The draft EA indicates that in the western mountainous states, most of the land that is potentially suitable for high-altitude training is in Colorado.
The document concludes that the expanded operations would result in “no irreversible or irretrievable commitment of resources that would prevent future wilderness designation,” and that they would have no impacts on eligibility and potential suitability of rivers to be designated as wild and scenic.
However, it finds that some primitive and semiprimitive, nonmotorized BLM lands in Deep Creek could be affected.
Current operations avoid the existing Flat Tops and Holy Cross wilderness areas, as well as cities. The draft EA also spells out restrictions, some of them seasonal, aimed at protecting peregrine falcons; bat caves; and areas where deer, elk and bighorn sheep give birth to their young.
Cal Wettstein, U.S. Forest district ranger for the Eagle/Holy Cross district, said the National Guard already is taking unofficial measures to protect wildlife, but the new proposal would make those measures binding.
The National Guard conducts local training flights under agreements with the Forest Service and BLM that date back to the 1980s.
Shoemaker said the agreement with the Forest Service makes no allowance for helicopters touching down except in emergencies. Wettstein said the agreement is unclear on that point, and one goal of the EA is to analyze the impacts of landings in the forest.
He said the Forest Service also wants to consider concerns such as those pertaining to potential wilderness areas.
He said the proposal raises unique considerations because of the national security aspects involved. The Forest Service wants to accommodate the training “to the degree we can while protecting the values out there,” such as wilderness, recreation and wildlife, Wettstein said.

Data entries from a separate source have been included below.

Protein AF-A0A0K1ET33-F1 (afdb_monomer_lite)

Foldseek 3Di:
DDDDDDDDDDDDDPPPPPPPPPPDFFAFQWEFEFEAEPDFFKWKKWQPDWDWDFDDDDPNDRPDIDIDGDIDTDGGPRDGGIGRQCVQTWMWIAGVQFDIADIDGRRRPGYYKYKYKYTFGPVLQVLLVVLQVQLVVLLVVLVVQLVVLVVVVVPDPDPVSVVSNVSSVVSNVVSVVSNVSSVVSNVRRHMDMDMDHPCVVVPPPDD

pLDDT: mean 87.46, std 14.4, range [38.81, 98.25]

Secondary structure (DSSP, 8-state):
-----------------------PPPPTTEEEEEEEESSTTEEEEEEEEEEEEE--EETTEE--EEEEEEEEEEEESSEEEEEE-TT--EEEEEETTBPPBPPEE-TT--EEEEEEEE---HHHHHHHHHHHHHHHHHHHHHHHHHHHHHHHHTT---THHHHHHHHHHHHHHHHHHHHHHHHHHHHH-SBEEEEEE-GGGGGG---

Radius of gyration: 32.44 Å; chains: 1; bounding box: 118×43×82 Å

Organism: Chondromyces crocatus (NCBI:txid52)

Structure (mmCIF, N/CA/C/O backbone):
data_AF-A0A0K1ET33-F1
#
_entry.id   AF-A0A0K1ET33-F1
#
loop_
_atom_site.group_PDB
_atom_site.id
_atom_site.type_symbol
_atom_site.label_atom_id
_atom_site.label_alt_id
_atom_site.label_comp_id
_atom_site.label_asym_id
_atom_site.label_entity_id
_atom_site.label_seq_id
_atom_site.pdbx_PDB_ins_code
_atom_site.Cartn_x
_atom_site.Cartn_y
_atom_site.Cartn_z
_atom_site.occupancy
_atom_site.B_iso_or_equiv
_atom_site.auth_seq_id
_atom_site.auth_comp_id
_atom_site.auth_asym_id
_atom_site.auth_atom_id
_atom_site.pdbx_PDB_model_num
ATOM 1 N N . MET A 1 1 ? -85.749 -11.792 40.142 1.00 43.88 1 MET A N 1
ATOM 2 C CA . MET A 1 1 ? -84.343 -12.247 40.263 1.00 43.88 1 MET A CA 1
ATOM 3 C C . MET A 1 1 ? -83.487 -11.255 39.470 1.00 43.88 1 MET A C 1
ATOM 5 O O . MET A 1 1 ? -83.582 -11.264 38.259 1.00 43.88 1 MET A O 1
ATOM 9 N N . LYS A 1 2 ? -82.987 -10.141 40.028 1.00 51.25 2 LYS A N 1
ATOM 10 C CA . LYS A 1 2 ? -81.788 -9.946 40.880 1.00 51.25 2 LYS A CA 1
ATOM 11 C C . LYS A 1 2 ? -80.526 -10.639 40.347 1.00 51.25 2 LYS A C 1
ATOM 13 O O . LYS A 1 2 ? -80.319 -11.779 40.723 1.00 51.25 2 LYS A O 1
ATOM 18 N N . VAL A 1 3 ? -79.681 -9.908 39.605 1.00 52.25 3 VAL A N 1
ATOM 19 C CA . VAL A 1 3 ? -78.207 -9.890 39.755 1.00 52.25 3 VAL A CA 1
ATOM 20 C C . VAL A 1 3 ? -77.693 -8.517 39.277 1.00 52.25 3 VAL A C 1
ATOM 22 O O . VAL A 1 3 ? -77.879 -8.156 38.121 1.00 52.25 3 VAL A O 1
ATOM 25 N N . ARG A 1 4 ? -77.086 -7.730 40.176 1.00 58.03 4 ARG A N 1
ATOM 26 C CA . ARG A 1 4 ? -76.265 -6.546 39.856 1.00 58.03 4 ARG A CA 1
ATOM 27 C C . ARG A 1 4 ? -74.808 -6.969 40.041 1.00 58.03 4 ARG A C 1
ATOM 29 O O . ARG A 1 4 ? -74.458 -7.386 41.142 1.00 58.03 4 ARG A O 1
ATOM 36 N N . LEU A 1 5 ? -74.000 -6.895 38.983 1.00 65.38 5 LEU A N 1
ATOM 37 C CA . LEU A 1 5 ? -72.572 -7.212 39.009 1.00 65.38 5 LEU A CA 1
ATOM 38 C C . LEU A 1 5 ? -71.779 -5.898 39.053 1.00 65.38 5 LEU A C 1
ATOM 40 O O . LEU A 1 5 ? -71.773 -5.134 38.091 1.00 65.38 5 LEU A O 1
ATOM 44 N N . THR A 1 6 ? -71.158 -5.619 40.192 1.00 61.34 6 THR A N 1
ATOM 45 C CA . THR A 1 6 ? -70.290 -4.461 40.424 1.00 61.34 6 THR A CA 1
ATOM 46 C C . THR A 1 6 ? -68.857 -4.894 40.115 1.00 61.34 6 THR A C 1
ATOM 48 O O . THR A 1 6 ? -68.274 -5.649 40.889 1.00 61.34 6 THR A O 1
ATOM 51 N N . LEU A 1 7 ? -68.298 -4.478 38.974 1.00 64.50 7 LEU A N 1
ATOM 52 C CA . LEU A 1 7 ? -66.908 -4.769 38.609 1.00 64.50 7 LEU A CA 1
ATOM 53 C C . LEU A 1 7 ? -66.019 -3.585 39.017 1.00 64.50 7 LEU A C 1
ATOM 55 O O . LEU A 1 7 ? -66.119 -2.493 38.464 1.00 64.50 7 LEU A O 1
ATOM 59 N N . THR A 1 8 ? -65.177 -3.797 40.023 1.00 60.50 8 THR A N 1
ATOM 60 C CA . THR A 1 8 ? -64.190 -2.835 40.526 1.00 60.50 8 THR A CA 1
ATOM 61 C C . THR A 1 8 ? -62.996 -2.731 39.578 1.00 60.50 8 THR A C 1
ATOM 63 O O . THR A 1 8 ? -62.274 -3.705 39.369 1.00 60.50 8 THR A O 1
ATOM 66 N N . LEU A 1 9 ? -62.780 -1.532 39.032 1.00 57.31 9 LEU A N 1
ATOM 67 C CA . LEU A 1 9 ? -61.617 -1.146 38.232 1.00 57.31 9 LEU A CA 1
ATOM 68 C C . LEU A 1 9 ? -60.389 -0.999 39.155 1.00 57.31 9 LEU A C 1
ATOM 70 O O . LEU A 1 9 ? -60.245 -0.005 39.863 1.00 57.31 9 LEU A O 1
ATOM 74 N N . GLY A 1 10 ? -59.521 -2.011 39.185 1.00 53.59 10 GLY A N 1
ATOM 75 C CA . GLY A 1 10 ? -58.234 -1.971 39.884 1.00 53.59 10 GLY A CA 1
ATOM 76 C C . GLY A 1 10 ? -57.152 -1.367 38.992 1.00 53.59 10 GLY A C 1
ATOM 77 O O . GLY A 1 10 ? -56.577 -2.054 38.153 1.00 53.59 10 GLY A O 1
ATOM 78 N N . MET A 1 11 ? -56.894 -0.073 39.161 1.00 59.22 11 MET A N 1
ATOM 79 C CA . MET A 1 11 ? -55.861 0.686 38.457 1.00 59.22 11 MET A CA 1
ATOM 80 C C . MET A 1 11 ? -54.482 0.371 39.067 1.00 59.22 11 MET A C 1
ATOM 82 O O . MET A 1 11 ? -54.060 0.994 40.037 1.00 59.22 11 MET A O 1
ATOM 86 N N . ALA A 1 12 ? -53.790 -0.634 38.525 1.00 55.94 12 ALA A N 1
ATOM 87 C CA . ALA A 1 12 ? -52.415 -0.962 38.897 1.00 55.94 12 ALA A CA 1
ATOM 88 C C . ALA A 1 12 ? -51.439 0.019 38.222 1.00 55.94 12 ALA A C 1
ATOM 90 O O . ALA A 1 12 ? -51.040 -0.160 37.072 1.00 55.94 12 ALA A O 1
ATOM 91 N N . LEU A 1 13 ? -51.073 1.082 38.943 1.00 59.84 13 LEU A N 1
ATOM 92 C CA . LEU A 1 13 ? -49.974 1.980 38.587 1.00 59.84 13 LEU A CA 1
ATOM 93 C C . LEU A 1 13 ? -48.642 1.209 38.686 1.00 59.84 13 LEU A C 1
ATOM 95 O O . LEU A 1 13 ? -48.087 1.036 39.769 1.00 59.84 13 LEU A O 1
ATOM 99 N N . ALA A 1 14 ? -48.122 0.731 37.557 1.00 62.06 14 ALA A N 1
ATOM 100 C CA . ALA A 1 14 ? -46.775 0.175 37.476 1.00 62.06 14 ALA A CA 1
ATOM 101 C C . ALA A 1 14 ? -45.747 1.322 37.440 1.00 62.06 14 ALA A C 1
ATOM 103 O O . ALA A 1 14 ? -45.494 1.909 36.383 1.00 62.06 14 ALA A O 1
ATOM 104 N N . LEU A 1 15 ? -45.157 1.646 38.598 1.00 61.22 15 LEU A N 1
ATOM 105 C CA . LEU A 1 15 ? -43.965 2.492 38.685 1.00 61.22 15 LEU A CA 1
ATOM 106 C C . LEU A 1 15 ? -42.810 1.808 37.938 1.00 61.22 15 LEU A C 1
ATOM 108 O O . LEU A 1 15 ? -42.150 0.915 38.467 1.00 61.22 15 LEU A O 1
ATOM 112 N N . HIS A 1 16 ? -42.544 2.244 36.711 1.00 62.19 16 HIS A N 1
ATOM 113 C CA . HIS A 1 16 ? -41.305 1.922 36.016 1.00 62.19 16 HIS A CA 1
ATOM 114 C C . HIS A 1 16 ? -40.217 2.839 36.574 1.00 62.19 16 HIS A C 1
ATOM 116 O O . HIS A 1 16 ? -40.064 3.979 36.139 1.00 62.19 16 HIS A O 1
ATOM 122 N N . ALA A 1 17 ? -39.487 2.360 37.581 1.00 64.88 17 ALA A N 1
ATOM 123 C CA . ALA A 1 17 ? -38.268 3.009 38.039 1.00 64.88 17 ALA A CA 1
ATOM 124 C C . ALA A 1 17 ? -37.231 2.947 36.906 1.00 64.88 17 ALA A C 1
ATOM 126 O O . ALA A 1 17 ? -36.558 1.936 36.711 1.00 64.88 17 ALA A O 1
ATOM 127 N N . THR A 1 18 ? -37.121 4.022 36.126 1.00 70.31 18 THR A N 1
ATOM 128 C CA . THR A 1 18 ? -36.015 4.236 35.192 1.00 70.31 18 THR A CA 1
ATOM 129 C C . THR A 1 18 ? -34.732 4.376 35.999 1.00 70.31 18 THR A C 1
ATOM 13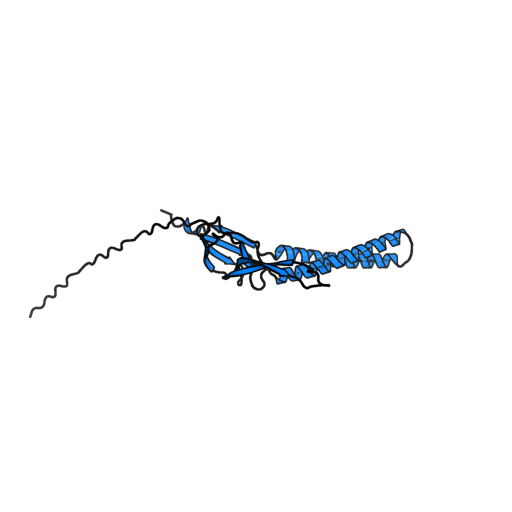1 O O . THR A 1 18 ? -34.384 5.460 36.466 1.00 70.31 18 THR A O 1
ATOM 134 N N . VAL A 1 19 ? -34.035 3.260 36.195 1.00 68.38 19 VAL A N 1
ATOM 135 C CA . VAL A 1 19 ? -32.665 3.255 36.699 1.00 68.38 19 VAL A CA 1
ATOM 136 C C . VAL A 1 19 ? -31.801 3.892 35.617 1.00 68.38 19 VAL A C 1
ATOM 138 O O . VAL A 1 19 ? -31.441 3.252 34.632 1.00 68.38 19 VAL A O 1
ATOM 141 N N . ALA A 1 20 ? -31.497 5.178 35.782 1.00 66.25 20 ALA A N 1
ATOM 142 C CA . ALA A 1 20 ? -30.459 5.844 35.017 1.00 66.25 20 ALA A CA 1
ATOM 143 C C . ALA A 1 20 ? -29.123 5.209 35.419 1.00 66.25 20 ALA A C 1
ATOM 145 O O . ALA A 1 20 ? -28.511 5.580 36.421 1.00 66.25 20 ALA A O 1
ATOM 146 N N . THR A 1 21 ? -28.689 4.192 34.676 1.00 66.25 21 THR A N 1
ATOM 147 C CA . THR A 1 21 ? -27.335 3.665 34.804 1.00 66.25 21 THR A CA 1
ATOM 148 C C . THR A 1 21 ? -26.387 4.807 34.481 1.00 66.25 21 THR A C 1
ATOM 150 O O . THR A 1 21 ? -26.298 5.225 33.328 1.00 66.25 21 THR A O 1
ATOM 153 N N . ALA A 1 22 ? -25.708 5.341 35.496 1.00 62.56 22 ALA A N 1
ATOM 154 C CA . ALA A 1 22 ? -24.622 6.287 35.308 1.00 62.56 22 ALA A CA 1
ATOM 155 C C . ALA A 1 22 ? -23.548 5.593 34.460 1.00 62.56 22 ALA A C 1
ATOM 157 O O . ALA A 1 22 ? -22.741 4.810 34.966 1.00 62.56 22 ALA A O 1
ATOM 158 N N . GLN A 1 23 ? -23.592 5.812 33.147 1.00 62.84 23 GLN A N 1
ATOM 159 C CA . GLN A 1 23 ? -22.587 5.323 32.220 1.00 62.84 23 GLN A CA 1
ATOM 160 C C . GLN A 1 23 ? -21.275 5.981 32.627 1.00 62.84 23 GLN A C 1
ATOM 162 O O . GLN A 1 23 ? -21.084 7.182 32.434 1.00 62.84 23 GLN A O 1
ATOM 167 N N . ARG A 1 24 ? -20.386 5.200 33.258 1.00 70.00 24 ARG A N 1
ATOM 168 C CA . ARG A 1 24 ? -19.017 5.651 33.507 1.00 70.00 24 ARG A CA 1
ATOM 169 C C . ARG A 1 24 ? -18.451 6.150 32.175 1.00 70.00 24 ARG A C 1
ATOM 171 O O . ARG A 1 24 ? -18.692 5.492 31.157 1.00 70.00 24 ARG A O 1
ATOM 178 N N . PRO A 1 25 ? -17.721 7.279 32.175 1.00 72.38 25 PRO A N 1
ATOM 179 C CA . PRO A 1 25 ? -17.047 7.755 30.981 1.00 72.38 25 PRO A CA 1
ATOM 180 C C . PRO A 1 25 ? -16.278 6.587 30.351 1.00 72.38 25 PRO A C 1
ATOM 182 O O . PRO A 1 25 ? -15.587 5.871 31.087 1.00 72.38 25 PRO A O 1
ATOM 185 N N . PRO A 1 26 ? -16.440 6.324 29.043 1.00 78.69 26 PRO A N 1
ATOM 186 C CA . PRO A 1 26 ? -15.741 5.227 28.394 1.00 78.69 26 PRO A CA 1
ATOM 187 C C . PRO A 1 26 ? -14.240 5.405 28.617 1.00 78.69 26 PRO A C 1
ATOM 189 O O . PRO A 1 26 ? -13.689 6.473 28.349 1.00 78.69 26 PRO A O 1
ATOM 192 N N . ALA A 1 27 ? -13.597 4.371 29.161 1.00 87.06 27 ALA A N 1
ATOM 193 C CA . ALA A 1 27 ? -12.165 4.398 29.402 1.00 87.06 27 ALA A CA 1
ATOM 194 C C . ALA A 1 27 ? -11.418 4.576 28.063 1.00 87.06 27 ALA A C 1
ATOM 196 O O . ALA A 1 27 ? -11.812 3.941 27.076 1.00 87.06 27 ALA A O 1
ATOM 197 N N . PRO A 1 28 ? -10.353 5.401 28.017 1.00 93.31 28 PRO A N 1
ATOM 198 C CA . PRO A 1 28 ? -9.436 5.467 26.879 1.00 93.31 28 PRO A CA 1
ATOM 199 C C . PRO A 1 28 ? -9.045 4.080 26.377 1.00 93.31 28 PRO A C 1
ATOM 201 O O . PRO A 1 28 ? -8.813 3.174 27.179 1.00 93.31 28 PRO A O 1
ATOM 204 N N . GLY A 1 29 ? -9.043 3.905 25.057 1.00 93.00 29 GLY A N 1
ATOM 205 C CA . GLY A 1 29 ? -8.688 2.656 24.395 1.00 93.00 29 GLY A CA 1
ATOM 206 C C . GLY A 1 29 ? -9.846 1.686 24.163 1.00 93.00 29 GLY A C 1
ATOM 207 O O . GLY A 1 29 ? -9.685 0.765 23.374 1.00 93.00 29 GLY A O 1
ATOM 208 N N . VAL A 1 30 ? -11.019 1.869 24.779 1.00 95.25 30 VAL A N 1
ATOM 209 C CA . VAL A 1 30 ? -12.205 1.044 24.482 1.00 95.25 30 VAL A CA 1
ATOM 210 C C . VAL A 1 30 ? -13.161 1.841 23.605 1.00 95.25 30 VAL A C 1
ATOM 212 O O . VAL A 1 30 ? -13.882 2.723 24.081 1.00 95.25 30 VAL A O 1
ATOM 215 N N . VAL A 1 31 ? -13.176 1.528 22.310 1.00 95.31 31 VAL A N 1
ATOM 216 C CA . VAL A 1 31 ? -13.983 2.246 21.318 1.00 95.31 31 VAL A CA 1
ATOM 217 C C . VAL A 1 31 ? -15.040 1.348 20.710 1.00 95.31 31 VAL A C 1
ATOM 219 O O . VAL A 1 31 ? -14.797 0.188 20.393 1.00 95.31 31 VAL A O 1
ATOM 222 N N . ARG A 1 32 ? -16.234 1.897 20.500 1.00 95.88 32 ARG A N 1
ATOM 223 C CA . ARG A 1 32 ? -17.248 1.263 19.662 1.00 95.88 32 ARG A CA 1
ATOM 224 C C . ARG A 1 32 ? -17.029 1.739 18.233 1.00 95.88 32 ARG A C 1
ATOM 226 O O . ARG A 1 32 ? -17.384 2.871 17.902 1.00 95.88 32 ARG A O 1
ATOM 233 N N . LEU A 1 33 ? -16.385 0.901 17.429 1.00 96.81 33 LEU A N 1
ATOM 234 C CA . LEU A 1 33 ? -16.008 1.218 16.061 1.00 96.81 33 LEU A CA 1
ATOM 235 C C . LEU A 1 33 ? -17.098 0.746 15.101 1.00 96.81 33 LEU A C 1
ATOM 237 O O . LEU A 1 33 ? -17.418 -0.443 15.038 1.00 96.81 33 LEU A O 1
ATOM 241 N N . ARG A 1 34 ? -17.638 1.694 14.339 1.00 97.00 34 ARG A N 1
ATOM 242 C CA . ARG A 1 34 ? -18.470 1.444 13.168 1.00 97.00 34 ARG A CA 1
ATOM 243 C C . ARG A 1 34 ? -17.614 1.579 11.920 1.00 97.00 34 ARG A C 1
ATOM 245 O O . ARG A 1 34 ? -16.958 2.602 11.754 1.00 97.00 34 ARG A O 1
ATOM 252 N N . ILE A 1 35 ? -17.637 0.574 11.055 1.00 97.62 35 ILE A N 1
ATOM 253 C CA . ILE A 1 35 ? -16.872 0.570 9.807 1.00 97.62 35 ILE A CA 1
ATOM 254 C C . ILE A 1 35 ? -17.841 0.653 8.632 1.00 97.62 35 ILE A C 1
ATOM 256 O O . ILE A 1 35 ? -18.708 -0.207 8.473 1.00 97.62 35 ILE A O 1
ATOM 260 N N . GLU A 1 36 ? -17.668 1.689 7.819 1.00 97.06 36 GLU A N 1
ATOM 261 C CA . GLU A 1 36 ? -18.345 1.900 6.544 1.00 97.06 36 GLU A CA 1
ATOM 262 C C . GLU A 1 36 ? -17.306 1.782 5.432 1.00 97.06 36 GLU A C 1
ATOM 264 O O . GLU A 1 36 ? -16.309 2.501 5.426 1.00 97.06 36 GLU A O 1
ATOM 269 N N . ALA A 1 37 ? -17.521 0.855 4.504 1.00 97.50 37 ALA A N 1
ATOM 270 C CA . ALA A 1 37 ? -16.606 0.604 3.400 1.00 97.50 37 ALA A CA 1
ATOM 271 C C . ALA A 1 37 ? -17.269 0.959 2.069 1.00 97.50 37 ALA A C 1
ATOM 273 O O . ALA A 1 37 ? -18.452 0.674 1.873 1.00 97.50 37 ALA A O 1
ATOM 274 N N . SER A 1 38 ? -16.502 1.528 1.137 1.00 97.19 38 SER A N 1
ATOM 275 C CA . SER A 1 38 ? -16.995 1.817 -0.216 1.00 97.19 38 SER A CA 1
ATOM 276 C C . SER A 1 38 ? -17.205 0.560 -1.072 1.00 97.19 38 SER A C 1
ATOM 278 O O . SER A 1 38 ? -17.929 0.606 -2.066 1.00 97.19 38 SER A O 1
ATOM 280 N N . LYS A 1 39 ? -16.614 -0.579 -0.678 1.00 95.88 39 LYS A N 1
ATOM 281 C CA . LYS A 1 39 ? -16.751 -1.893 -1.330 1.00 95.88 39 LYS A CA 1
ATOM 282 C C . LYS A 1 39 ? -16.914 -3.012 -0.289 1.00 95.88 39 LYS A C 1
ATOM 284 O O . LYS A 1 39 ? -16.415 -2.873 0.830 1.00 95.88 39 LYS A O 1
ATOM 289 N N . PRO A 1 40 ? -17.579 -4.131 -0.633 1.00 96.69 40 PRO A N 1
ATOM 290 C CA . PRO A 1 40 ? -17.618 -5.310 0.230 1.00 96.69 40 PRO A CA 1
ATOM 291 C C . PRO A 1 40 ? -16.228 -5.955 0.354 1.00 96.69 40 PRO A C 1
ATOM 293 O O . PRO A 1 40 ? -15.357 -5.732 -0.483 1.00 96.69 40 PRO A O 1
ATOM 296 N N . GLY A 1 41 ? -16.035 -6.784 1.382 1.00 96.00 41 GLY A N 1
ATOM 297 C CA . GLY A 1 41 ? -14.794 -7.547 1.581 1.00 96.00 41 GLY A CA 1
ATOM 298 C C . GLY A 1 41 ? -13.702 -6.824 2.374 1.00 96.00 41 GLY A C 1
ATOM 299 O O . GLY A 1 41 ? -12.646 -7.406 2.593 1.00 96.00 41 GLY A O 1
ATOM 300 N N . VAL A 1 42 ? -13.950 -5.593 2.838 1.00 98.12 42 VAL A N 1
ATOM 301 C CA . VAL A 1 42 ? -13.059 -4.900 3.780 1.00 98.12 42 VAL A CA 1
ATOM 302 C C . VAL A 1 42 ? -13.171 -5.541 5.160 1.00 98.12 42 VAL A C 1
ATOM 304 O O . VAL A 1 42 ? -14.243 -5.586 5.760 1.00 98.12 42 VAL A O 1
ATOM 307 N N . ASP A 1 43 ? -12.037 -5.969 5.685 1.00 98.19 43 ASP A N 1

The draft EA was issued Oct. 19 and initially provided for a 30-day comment period. However, Udall asked for a 30-day extension to give people more time to consider the 446-page draft EA. Pacheco said late Thursday that the National Guard agreed to postpone the comment deadline until Dec. 23.
Copies of the draft EA are available in local libraries or by writing Capt. Robert Bell, Public Affairs Officer, Colorado National Guard, 6848 S. Revere Parkway, Centennial CO 80112. Comments also should be submitted to the same address.